A 53 mètres au fond, je l'imagine déjà en train de déployer sa mandoline du jour pour tenter de charmer les requines de passage, je sens que ça va donner
Déjà, Gigie et Didier nous préviennent que l'épave est habitée par un beau mérou qui vient accueillir les plongeurs vers les 30m pour les guider jusqu'à l'épave qui se trouve une vingtaine de mètres plus bas. Sympa le comité de réception...
Hop, c'est parti, on s'équipe, bascule arrière et on descend direct la tête dans le bleu, c'est un des moments que je préfère dans la plongée.

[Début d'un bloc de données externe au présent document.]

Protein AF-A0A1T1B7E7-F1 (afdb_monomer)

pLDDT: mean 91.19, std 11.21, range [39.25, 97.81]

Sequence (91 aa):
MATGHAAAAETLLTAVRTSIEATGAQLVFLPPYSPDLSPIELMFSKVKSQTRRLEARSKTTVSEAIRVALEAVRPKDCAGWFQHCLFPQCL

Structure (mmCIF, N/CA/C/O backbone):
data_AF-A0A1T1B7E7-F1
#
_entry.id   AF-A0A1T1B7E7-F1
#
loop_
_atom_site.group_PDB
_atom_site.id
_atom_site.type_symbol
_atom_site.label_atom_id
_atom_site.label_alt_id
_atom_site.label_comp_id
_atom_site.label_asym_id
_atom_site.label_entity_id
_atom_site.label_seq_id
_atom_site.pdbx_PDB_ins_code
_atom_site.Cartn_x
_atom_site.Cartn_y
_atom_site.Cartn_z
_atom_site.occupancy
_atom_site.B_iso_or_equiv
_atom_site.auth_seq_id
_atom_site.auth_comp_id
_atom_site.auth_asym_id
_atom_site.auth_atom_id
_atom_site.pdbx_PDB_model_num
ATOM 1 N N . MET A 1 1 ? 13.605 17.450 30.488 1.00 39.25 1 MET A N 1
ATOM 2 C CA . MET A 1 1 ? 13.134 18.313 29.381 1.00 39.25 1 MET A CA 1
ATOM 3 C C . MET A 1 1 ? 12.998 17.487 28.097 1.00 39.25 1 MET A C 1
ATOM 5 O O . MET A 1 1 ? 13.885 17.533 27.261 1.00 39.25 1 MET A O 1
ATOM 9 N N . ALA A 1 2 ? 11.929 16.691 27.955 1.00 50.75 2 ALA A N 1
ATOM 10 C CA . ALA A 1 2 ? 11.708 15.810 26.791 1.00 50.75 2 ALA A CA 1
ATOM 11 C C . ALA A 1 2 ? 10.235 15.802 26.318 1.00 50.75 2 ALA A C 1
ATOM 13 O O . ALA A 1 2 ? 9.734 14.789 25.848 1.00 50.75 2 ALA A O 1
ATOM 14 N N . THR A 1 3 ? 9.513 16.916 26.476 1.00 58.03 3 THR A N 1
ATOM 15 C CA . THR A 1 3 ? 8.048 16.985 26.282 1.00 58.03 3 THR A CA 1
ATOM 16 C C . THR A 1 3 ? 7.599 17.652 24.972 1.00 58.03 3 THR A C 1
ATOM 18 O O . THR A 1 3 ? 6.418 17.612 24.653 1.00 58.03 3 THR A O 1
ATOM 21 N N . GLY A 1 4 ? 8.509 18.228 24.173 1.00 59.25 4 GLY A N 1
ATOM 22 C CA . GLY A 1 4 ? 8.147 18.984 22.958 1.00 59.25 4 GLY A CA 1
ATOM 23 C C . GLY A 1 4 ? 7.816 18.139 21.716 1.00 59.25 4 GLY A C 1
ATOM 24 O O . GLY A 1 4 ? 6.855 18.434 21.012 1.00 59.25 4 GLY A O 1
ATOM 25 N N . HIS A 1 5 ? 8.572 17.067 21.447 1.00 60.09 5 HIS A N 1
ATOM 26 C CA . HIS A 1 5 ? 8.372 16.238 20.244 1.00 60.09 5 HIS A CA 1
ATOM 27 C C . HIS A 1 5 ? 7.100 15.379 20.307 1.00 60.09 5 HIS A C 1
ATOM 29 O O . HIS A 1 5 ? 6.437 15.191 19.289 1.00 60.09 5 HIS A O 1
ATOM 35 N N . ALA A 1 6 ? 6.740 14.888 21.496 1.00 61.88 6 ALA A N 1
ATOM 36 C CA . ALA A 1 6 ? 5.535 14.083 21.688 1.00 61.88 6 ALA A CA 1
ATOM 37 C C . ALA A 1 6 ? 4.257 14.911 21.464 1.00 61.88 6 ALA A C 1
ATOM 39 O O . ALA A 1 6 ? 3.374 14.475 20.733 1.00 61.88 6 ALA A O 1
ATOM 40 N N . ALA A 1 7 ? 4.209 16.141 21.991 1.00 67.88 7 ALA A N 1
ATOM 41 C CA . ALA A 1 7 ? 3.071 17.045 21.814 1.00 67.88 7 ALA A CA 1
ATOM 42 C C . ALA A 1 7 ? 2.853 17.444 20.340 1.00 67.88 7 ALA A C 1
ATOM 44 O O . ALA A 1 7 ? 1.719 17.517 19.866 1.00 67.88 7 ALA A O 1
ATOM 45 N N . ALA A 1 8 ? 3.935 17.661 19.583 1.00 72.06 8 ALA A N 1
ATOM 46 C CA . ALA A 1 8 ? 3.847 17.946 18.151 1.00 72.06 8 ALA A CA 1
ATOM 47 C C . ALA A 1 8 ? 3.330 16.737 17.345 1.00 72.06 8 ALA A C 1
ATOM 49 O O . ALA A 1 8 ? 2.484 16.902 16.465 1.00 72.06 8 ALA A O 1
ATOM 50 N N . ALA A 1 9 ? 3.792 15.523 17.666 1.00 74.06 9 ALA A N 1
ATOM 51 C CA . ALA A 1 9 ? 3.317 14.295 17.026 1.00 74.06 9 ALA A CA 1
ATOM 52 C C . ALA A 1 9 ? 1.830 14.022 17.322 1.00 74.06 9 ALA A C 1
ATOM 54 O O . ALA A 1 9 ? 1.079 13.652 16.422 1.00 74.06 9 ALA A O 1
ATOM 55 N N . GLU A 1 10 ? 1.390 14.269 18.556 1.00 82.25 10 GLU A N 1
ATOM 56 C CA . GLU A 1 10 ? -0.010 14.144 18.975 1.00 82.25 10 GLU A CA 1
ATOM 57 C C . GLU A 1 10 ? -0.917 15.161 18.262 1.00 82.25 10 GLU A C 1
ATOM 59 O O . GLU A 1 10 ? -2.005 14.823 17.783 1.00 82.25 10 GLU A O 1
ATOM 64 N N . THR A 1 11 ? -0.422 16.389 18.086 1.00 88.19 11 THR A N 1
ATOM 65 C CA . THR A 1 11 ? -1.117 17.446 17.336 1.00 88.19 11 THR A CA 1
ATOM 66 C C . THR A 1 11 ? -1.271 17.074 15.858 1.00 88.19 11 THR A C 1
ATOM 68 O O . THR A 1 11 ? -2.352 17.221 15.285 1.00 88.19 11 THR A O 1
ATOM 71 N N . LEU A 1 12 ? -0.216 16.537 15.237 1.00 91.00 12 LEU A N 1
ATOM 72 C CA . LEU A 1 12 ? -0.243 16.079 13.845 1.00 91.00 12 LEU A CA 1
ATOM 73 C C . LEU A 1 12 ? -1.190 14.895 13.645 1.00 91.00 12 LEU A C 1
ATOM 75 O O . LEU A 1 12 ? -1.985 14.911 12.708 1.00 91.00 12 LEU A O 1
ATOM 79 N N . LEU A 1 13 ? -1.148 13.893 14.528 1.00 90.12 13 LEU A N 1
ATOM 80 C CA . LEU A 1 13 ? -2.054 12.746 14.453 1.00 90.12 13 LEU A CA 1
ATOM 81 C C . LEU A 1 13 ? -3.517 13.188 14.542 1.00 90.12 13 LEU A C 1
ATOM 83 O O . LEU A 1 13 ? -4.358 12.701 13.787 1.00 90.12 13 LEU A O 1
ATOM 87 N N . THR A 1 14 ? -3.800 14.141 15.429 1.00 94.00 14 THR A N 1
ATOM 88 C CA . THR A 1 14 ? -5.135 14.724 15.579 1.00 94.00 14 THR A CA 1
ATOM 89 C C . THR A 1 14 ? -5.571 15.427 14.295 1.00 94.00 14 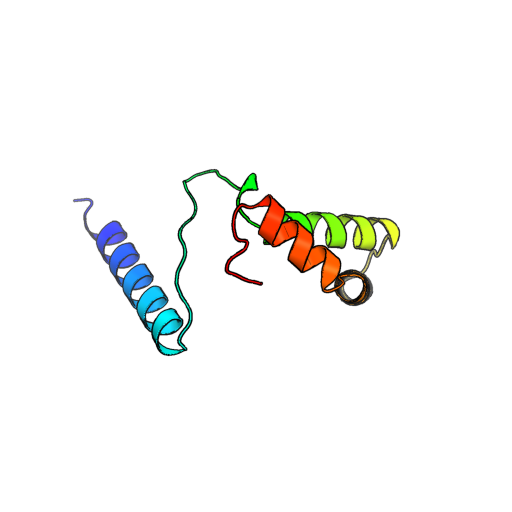THR A C 1
ATOM 91 O O . THR A 1 14 ? -6.650 15.144 13.782 1.00 94.00 14 THR A O 1
ATOM 94 N N . ALA A 1 15 ? -4.720 16.278 13.714 1.00 95.81 15 ALA A N 1
ATOM 95 C CA . ALA A 1 15 ? -5.029 16.974 12.465 1.00 95.81 15 ALA A CA 1
ATOM 96 C C . ALA A 1 15 ? -5.265 16.009 11.286 1.00 95.81 15 ALA A C 1
ATOM 98 O O . ALA A 1 15 ? -6.206 16.193 10.508 1.00 95.81 15 ALA A O 1
ATOM 99 N N . VAL A 1 16 ? -4.445 14.958 11.170 1.00 95.12 16 VAL A N 1
ATOM 100 C CA . VAL A 1 16 ? -4.588 13.923 10.134 1.00 95.12 16 VAL A CA 1
ATOM 101 C C . VAL A 1 16 ? -5.897 13.159 10.311 1.00 95.12 16 VAL A C 1
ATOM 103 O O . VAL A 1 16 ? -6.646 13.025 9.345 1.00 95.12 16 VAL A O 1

Assez vite, une tâche sombre se dessine doucement puis se révèle être l'épave convoitée, et très vite aussi surgit le mérou du comité d'accueil qui est là, très familier, il s'approche très près et paraît nous souhaiter la bienvenue, il nous accompagne jusqu'au fond, même si la visi est bonne, là au moins on est sûrs de ne pas se tromper...
La carcasse du Navarra est brisée en deux parties, couchée sur le flanc lors du dernier gros cyclone DINA qui nous a heurté de plein fouet en 2002. Nous faisons un tour rapide à main gauche et Fanch le troubadour s'installe et commence à faire couiner son égoïne, arrff, ça dure quelques minutes sans grand résultat, et je décide de l'accompagner avec une petite rythmique sur le sable en cognant gentiment le fond avec les mains....
Rien à faire, pas de sharks, le seul qui s'intéresse à nous est le mérou toujours urbain et complaisant

Bah, nous continuons la visite, faudrait pas se montrer trop difficiles non plus... Il n'y a pas vraiment moyen de rentrer dans la carcasse, si ce n'est pour visister quelques petites parties assez exigues qui sont bien visibles dans leur ensemble de l'extérieur.
Après 9 minutes au fond, il est temps de remonter tranquillement, mon ordi affiche 12 minutes de palier, tranquille...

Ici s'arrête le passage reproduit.